*Exercise description*
From the entries below, return only the lines starting at the one that contains "ATOM 341 O O" and ending at the one that contains "ATOM 370 C CA", exactly as they stand.

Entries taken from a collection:
++++
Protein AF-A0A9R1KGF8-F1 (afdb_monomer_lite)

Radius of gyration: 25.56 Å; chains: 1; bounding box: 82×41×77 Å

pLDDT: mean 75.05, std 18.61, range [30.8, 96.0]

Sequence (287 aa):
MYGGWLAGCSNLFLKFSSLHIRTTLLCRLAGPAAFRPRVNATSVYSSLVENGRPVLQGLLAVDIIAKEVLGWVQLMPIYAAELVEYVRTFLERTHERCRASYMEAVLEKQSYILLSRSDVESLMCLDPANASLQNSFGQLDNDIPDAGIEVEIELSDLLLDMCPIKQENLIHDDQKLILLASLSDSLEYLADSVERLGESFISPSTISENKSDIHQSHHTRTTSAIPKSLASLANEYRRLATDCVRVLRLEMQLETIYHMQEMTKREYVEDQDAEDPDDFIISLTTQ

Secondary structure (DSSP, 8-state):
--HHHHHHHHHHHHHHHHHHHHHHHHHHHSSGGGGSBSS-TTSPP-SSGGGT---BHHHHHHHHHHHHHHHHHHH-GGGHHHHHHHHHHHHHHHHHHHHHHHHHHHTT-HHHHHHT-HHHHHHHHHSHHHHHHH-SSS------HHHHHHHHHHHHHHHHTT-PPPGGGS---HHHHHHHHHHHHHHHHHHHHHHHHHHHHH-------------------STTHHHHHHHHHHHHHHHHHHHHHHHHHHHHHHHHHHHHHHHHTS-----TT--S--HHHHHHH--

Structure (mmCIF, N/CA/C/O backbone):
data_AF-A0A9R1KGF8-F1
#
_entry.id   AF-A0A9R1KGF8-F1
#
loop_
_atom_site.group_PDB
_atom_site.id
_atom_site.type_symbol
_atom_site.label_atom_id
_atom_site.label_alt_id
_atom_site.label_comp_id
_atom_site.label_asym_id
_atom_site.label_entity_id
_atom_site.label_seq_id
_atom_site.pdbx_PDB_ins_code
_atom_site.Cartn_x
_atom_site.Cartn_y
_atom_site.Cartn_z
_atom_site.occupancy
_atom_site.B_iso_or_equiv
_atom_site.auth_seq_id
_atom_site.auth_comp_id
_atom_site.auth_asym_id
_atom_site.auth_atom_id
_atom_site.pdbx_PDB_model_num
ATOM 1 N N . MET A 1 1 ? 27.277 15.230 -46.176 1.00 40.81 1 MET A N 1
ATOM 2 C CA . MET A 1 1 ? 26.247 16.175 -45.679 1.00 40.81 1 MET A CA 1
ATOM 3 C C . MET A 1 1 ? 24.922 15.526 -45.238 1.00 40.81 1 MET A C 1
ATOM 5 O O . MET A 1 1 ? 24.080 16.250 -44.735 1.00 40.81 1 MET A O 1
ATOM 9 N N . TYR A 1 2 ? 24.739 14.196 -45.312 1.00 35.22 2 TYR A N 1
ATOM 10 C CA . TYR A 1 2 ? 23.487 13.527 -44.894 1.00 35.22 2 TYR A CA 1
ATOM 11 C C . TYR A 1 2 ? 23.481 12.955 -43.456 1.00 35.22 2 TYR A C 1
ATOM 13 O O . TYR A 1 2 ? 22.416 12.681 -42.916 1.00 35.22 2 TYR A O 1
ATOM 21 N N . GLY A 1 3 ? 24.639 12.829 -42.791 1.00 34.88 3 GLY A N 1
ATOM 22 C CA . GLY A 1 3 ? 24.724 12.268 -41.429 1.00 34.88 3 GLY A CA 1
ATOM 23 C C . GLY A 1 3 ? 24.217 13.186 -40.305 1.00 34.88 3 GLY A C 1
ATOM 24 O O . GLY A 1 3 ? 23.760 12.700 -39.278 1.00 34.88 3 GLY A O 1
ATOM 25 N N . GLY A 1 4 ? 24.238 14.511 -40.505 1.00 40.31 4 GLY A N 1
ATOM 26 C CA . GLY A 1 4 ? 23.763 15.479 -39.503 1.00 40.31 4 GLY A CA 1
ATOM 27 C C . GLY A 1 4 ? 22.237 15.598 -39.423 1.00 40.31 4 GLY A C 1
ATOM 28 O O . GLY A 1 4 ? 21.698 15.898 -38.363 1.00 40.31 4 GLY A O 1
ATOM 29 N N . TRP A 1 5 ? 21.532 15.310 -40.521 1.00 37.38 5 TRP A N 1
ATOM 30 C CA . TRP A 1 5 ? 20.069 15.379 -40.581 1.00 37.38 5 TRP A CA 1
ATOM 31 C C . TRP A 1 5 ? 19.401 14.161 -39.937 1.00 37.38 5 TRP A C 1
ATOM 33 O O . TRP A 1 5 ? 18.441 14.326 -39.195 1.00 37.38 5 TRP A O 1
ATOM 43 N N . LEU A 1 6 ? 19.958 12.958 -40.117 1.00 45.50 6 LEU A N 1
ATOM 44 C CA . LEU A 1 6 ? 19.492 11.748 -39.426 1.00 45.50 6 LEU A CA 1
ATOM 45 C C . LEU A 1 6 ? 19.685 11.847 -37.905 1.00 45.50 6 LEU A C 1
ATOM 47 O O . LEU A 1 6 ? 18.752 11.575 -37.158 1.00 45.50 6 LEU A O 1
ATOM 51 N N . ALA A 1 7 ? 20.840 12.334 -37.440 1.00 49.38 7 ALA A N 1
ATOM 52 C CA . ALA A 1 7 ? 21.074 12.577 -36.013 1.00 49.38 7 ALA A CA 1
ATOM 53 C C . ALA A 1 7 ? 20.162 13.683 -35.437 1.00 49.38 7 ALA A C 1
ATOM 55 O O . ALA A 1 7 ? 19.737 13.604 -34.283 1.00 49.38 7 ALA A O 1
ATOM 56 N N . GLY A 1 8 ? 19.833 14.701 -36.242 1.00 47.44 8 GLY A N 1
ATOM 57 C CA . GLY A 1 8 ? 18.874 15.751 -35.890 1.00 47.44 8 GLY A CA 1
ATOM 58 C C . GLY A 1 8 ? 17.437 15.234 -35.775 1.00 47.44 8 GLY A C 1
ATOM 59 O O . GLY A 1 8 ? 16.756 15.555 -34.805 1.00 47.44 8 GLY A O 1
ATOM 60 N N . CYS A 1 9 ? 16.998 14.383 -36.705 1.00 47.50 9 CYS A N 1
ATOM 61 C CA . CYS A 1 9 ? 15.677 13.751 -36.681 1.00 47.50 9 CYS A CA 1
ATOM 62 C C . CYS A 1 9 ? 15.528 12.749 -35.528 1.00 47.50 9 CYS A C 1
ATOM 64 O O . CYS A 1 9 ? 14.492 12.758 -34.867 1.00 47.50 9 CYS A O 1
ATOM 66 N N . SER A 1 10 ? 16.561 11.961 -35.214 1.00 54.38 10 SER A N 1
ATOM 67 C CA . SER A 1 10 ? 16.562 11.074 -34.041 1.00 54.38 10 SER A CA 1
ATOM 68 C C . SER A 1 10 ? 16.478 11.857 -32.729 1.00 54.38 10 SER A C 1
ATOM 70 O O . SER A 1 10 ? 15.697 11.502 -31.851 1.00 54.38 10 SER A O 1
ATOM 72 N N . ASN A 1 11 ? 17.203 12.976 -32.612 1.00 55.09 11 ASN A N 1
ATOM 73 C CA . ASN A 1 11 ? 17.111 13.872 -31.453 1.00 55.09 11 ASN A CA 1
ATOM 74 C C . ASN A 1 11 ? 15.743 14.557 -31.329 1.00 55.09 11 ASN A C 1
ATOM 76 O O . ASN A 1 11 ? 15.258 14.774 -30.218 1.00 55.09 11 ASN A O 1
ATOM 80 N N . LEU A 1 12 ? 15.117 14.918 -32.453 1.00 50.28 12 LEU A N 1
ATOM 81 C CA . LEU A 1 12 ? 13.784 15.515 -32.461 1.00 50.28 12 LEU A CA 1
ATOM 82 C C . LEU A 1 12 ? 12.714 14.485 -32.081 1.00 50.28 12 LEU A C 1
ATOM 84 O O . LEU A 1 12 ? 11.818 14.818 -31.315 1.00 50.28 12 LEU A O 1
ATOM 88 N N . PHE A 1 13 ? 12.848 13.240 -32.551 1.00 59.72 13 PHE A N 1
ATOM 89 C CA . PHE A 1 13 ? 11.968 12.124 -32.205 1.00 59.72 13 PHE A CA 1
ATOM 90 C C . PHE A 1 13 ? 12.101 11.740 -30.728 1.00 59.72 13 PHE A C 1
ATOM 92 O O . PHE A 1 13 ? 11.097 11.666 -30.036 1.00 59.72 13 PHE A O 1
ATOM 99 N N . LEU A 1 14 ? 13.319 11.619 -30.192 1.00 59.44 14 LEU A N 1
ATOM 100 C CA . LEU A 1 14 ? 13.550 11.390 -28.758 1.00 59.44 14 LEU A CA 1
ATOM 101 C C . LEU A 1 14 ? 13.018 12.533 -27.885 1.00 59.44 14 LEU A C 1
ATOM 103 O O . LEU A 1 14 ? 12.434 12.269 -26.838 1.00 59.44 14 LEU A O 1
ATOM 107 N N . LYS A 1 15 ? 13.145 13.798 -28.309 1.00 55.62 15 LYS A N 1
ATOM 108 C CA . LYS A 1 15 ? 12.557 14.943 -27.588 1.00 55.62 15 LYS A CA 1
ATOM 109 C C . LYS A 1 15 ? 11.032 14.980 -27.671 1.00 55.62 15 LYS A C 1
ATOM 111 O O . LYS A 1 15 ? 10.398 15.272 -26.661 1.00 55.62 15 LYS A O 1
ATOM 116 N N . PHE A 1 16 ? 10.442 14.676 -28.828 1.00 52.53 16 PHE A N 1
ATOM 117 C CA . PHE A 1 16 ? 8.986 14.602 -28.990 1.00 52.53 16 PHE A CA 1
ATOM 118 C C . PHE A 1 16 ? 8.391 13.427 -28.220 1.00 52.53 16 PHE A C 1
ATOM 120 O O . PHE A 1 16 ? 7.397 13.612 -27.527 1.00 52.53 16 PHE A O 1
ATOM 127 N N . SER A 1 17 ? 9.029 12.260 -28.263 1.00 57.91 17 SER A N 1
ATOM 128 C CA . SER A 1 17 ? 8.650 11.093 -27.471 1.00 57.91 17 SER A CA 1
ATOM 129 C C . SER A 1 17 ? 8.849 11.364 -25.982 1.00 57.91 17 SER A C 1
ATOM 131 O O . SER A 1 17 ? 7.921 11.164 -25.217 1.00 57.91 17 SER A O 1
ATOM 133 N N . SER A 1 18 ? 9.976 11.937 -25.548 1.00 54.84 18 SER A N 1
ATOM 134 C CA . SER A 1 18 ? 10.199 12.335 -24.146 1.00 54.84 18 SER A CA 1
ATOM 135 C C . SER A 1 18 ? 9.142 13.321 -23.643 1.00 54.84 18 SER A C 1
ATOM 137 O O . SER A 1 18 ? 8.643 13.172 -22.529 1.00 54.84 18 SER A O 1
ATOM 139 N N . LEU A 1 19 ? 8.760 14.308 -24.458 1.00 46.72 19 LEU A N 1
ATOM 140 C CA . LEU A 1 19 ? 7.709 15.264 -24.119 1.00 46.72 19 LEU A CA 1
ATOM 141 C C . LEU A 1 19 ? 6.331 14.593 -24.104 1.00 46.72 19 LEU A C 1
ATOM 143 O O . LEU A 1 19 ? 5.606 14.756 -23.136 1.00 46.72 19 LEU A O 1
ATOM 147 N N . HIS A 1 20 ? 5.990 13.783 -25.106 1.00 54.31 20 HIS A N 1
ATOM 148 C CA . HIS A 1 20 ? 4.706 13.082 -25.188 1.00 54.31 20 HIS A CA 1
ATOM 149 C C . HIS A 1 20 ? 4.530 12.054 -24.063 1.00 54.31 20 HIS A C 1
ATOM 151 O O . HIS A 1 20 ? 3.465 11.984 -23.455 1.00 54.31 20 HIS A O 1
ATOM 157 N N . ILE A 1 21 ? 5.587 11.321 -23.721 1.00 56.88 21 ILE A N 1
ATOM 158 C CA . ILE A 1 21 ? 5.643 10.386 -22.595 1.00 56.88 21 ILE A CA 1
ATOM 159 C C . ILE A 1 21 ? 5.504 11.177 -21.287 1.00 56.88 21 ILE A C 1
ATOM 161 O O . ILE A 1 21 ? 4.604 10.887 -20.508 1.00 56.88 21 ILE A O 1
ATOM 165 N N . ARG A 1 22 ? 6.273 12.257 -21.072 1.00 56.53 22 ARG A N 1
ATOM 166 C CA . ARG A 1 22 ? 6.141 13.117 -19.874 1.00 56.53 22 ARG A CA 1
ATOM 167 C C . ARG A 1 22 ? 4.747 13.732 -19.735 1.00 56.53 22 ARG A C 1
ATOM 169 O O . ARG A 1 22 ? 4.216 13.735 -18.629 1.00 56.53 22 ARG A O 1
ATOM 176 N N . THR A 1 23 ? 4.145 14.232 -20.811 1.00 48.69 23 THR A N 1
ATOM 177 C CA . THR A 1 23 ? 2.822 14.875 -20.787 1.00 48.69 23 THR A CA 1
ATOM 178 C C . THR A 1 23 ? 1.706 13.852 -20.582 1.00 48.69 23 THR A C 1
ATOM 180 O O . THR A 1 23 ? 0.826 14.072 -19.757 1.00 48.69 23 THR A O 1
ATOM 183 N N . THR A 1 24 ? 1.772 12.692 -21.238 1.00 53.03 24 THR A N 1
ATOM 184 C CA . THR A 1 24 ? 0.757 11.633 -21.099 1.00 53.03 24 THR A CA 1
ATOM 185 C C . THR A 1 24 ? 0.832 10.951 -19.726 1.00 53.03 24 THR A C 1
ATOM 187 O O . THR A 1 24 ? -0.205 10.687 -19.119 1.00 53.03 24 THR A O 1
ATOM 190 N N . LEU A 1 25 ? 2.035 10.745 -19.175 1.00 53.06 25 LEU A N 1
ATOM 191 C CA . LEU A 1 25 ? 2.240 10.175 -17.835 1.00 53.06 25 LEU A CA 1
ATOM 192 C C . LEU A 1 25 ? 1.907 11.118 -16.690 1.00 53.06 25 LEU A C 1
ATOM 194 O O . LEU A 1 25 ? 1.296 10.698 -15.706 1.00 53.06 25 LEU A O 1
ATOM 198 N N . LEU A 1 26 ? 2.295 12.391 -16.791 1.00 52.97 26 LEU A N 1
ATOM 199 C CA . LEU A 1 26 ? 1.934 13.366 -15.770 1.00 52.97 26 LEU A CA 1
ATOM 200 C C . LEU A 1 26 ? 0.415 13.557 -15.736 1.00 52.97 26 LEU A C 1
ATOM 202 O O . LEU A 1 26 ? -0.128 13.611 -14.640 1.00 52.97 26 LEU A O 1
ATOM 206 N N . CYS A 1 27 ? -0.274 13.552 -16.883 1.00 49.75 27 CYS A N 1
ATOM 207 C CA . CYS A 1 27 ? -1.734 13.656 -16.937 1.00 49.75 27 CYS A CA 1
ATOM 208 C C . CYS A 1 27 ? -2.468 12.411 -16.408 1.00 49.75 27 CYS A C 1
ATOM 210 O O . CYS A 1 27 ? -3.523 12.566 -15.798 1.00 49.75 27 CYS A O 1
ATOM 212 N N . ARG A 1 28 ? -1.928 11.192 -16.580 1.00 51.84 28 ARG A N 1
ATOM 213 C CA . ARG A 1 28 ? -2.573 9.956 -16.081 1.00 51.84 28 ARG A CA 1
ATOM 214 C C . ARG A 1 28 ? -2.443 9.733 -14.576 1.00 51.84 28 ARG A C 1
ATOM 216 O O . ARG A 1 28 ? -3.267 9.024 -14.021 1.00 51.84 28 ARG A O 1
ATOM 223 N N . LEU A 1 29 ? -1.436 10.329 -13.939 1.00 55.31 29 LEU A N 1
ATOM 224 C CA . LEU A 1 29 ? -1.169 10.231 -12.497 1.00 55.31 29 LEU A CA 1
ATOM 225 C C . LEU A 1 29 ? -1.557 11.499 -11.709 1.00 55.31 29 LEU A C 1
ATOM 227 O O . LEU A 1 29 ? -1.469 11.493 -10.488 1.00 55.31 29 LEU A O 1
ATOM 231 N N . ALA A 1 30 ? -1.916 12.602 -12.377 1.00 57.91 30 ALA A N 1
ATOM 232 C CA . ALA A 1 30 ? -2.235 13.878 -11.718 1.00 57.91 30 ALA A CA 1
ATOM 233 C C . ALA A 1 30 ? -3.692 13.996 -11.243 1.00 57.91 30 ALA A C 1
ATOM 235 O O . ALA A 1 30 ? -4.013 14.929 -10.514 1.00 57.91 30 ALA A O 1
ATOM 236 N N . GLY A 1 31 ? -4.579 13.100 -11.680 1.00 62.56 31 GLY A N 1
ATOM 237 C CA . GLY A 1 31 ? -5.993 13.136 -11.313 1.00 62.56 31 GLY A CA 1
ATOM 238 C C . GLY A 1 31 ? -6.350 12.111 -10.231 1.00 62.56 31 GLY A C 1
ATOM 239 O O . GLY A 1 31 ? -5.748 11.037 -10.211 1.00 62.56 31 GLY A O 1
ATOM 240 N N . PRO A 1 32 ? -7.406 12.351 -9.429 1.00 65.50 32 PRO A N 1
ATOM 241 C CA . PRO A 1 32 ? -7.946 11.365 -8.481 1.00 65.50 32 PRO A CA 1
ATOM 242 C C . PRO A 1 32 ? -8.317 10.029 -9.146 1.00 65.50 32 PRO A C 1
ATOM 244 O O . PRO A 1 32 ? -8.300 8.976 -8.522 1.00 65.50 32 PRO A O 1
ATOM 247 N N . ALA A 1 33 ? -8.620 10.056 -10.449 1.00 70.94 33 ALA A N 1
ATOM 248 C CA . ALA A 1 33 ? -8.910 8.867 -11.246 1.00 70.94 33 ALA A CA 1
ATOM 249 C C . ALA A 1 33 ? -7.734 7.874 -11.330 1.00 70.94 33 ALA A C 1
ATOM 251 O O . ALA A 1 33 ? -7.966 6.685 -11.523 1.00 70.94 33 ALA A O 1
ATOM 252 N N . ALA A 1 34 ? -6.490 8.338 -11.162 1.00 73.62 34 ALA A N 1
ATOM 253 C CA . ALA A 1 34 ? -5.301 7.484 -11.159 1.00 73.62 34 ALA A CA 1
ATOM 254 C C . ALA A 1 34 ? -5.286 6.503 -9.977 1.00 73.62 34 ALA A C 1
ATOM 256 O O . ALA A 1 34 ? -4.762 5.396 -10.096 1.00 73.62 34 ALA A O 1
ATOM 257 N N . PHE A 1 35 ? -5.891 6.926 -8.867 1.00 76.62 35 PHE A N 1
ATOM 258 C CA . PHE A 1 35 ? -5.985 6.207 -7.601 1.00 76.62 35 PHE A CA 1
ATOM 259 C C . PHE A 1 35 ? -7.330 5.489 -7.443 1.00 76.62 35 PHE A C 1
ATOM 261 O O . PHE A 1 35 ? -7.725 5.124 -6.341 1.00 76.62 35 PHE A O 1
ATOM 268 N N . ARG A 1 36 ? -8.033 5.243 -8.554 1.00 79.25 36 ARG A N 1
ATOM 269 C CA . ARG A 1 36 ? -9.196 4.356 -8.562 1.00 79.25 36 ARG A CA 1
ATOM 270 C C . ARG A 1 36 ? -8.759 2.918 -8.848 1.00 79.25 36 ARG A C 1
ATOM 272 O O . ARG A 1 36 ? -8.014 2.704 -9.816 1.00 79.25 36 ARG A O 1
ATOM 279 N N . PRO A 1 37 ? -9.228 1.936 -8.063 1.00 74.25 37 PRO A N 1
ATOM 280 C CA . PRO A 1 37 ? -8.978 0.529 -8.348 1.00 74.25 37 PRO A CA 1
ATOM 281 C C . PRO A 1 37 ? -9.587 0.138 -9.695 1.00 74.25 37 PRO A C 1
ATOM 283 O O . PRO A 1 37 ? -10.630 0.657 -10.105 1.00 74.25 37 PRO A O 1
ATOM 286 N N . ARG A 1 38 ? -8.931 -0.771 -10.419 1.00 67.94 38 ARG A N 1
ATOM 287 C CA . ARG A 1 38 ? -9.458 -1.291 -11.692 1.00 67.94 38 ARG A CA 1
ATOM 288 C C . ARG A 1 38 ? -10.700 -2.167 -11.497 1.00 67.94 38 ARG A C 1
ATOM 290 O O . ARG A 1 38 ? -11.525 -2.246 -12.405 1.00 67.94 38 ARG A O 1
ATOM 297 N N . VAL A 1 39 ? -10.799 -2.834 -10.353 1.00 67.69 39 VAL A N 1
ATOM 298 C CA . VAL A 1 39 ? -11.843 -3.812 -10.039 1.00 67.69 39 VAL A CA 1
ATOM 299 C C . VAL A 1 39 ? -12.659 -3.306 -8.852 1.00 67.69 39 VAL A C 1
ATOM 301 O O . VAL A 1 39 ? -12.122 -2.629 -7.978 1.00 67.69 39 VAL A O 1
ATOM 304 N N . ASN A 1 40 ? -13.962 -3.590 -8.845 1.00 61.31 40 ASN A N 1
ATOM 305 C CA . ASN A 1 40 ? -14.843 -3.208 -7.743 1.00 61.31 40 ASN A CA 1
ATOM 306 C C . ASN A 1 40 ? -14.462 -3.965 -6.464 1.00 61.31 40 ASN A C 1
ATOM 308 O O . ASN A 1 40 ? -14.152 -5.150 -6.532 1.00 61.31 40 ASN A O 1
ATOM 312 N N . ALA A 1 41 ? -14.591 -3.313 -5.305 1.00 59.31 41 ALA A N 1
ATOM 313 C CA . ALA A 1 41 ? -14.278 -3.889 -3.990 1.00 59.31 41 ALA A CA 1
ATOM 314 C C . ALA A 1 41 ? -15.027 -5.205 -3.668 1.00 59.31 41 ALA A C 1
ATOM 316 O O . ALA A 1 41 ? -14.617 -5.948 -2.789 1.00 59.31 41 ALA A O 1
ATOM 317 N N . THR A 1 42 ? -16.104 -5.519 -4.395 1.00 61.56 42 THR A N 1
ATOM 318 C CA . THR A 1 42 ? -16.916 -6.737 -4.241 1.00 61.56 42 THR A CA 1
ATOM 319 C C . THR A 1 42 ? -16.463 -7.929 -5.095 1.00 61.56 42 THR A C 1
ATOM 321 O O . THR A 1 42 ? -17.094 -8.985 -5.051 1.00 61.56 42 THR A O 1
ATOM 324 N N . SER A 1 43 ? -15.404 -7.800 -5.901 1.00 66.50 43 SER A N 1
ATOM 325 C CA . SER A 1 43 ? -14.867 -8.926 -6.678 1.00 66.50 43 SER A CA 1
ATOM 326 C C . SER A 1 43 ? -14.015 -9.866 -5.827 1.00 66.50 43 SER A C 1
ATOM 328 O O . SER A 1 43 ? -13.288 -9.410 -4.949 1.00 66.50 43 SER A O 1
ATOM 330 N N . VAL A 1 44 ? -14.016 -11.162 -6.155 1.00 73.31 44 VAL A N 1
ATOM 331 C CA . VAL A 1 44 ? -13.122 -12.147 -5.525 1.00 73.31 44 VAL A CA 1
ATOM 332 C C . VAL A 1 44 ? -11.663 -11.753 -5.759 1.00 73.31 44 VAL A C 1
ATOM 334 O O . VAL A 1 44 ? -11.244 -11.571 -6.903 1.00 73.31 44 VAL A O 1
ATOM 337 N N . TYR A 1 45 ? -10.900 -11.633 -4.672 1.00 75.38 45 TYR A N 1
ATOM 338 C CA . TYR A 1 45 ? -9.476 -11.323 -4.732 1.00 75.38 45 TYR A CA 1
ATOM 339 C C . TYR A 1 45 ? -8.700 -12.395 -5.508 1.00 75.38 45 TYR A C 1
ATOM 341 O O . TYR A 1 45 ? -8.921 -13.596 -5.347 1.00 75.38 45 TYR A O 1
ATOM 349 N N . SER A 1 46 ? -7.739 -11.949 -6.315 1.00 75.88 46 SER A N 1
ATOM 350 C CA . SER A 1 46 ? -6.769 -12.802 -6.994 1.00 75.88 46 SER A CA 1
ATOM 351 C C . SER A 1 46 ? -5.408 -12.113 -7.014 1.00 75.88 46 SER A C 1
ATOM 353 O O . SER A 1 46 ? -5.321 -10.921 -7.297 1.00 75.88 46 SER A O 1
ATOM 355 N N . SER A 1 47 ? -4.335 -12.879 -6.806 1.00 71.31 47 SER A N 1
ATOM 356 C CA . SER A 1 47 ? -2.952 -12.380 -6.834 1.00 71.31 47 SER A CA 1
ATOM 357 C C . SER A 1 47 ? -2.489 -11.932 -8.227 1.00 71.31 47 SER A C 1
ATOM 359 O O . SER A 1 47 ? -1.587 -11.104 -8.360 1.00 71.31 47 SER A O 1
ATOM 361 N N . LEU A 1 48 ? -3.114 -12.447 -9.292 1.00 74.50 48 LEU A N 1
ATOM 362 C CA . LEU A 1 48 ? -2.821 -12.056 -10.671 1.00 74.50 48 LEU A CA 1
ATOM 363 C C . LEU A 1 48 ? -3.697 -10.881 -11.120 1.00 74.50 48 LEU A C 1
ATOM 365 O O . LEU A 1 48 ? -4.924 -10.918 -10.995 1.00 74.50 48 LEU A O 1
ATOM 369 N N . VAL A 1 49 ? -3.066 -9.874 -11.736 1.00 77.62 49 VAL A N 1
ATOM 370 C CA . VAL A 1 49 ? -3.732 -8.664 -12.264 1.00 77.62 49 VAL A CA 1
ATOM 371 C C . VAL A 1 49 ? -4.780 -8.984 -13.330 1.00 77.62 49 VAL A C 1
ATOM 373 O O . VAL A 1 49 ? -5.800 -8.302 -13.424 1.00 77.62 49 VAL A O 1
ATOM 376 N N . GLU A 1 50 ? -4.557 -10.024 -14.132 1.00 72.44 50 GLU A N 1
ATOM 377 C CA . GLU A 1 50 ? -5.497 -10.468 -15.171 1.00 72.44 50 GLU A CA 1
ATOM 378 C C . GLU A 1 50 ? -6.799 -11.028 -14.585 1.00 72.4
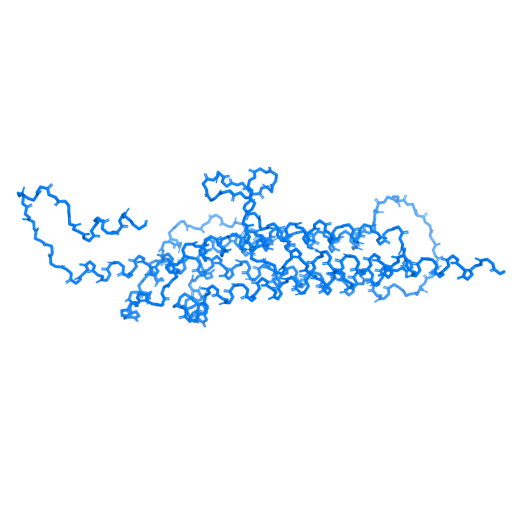4 50 GLU A C 1
ATOM 380 O O . GLU A 1 50 ? -7.854 -10.905 -15.203 1.00 72.44 50 GLU A O 1
ATOM 385 N N . ASN A 1 51 ? -6.727 -11.560 -13.364 1.00 67.69 51 ASN A N 1
ATOM 386 C CA . ASN A 1 51 ? -7.792 -12.322 -12.721 1.00 67.69 51 ASN A CA 1
ATOM 387 C C . ASN A 1 51 ? -8.508 -11.546 -11.605 1.00 67.69 51 ASN A C 1
ATOM 389 O O . ASN A 1 51 ? -9.307 -12.133 -10.886 1.00 67.69 51 ASN A O 1
ATOM 393 N N . GLY A 1 52 ? -8.237 -10.245 -11.453 1.00 70.12 52 GLY A N 1
ATOM 394 C CA . GLY A 1 52 ? -9.007 -9.390 -10.546 1.00 70.12 52 GLY A CA 1
ATOM 395 C C . GLY A 1 52 ? -8.235 -8.720 -9.409 1.00 70.12 52 GLY A C 1
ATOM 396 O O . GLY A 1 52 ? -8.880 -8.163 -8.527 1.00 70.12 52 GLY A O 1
++++
*Solution to this exercise*
ATOM 341 O O . TYR A 1 45 ? -8.921 -13.596 -5.347 1.00 75.38 45 TYR A O 1
ATOM 349 N N . SER A 1 46 ? -7.739 -11.949 -6.315 1.00 75.88 46 SER A N 1
ATOM 350 C CA . SER A 1 46 ? -6.769 -12.802 -6.994 1.00 75.88 46 SER A CA 1
ATOM 351 C C . SER A 1 46 ? -5.408 -12.113 -7.014 1.00 75.88 46 SER A C 1
ATOM 353 O O . SER A 1 46 ? -5.321 -10.921 -7.297 1.00 75.88 46 SER A O 1
ATOM 355 N N . SER A 1 47 ? -4.335 -12.879 -6.806 1.00 71.31 47 SER A N 1
ATOM 356 C CA . SER A 1 47 ? -2.952 -12.380 -6.834 1.00 71.31 47 SER A CA 1
ATOM 357 C C . SER A 1 47 ? -2.489 -11.932 -8.227 1.00 71.31 47 SER A C 1
ATOM 359 O O . SER A 1 47 ? -1.587 -11.104 -8.360 1.00 71.31 47 SER A O 1
ATOM 361 N N . LEU A 1 48 ? -3.114 -12.447 -9.292 1.00 74.50 48 LEU A N 1
ATOM 362 C CA . LEU A 1 48 ? -2.821 -12.056 -10.671 1.00 74.50 48 LEU A CA 1
ATOM 363 C C . LEU A 1 48 ? -3.697 -10.881 -11.120 1.00 74.50 48 LEU A C 1
ATOM 365 O O . LEU A 1 48 ? -4.924 -10.918 -10.995 1.00 74.50 48 LEU A O 1
ATOM 369 N N . VAL A 1 49 ? -3.066 -9.874 -11.736 1.00 77.62 49 VAL A N 1
ATOM 370 C CA . VAL A 1 49 ? -3.732 -8.664 -12.264 1.00 77.62 49 VAL A CA 1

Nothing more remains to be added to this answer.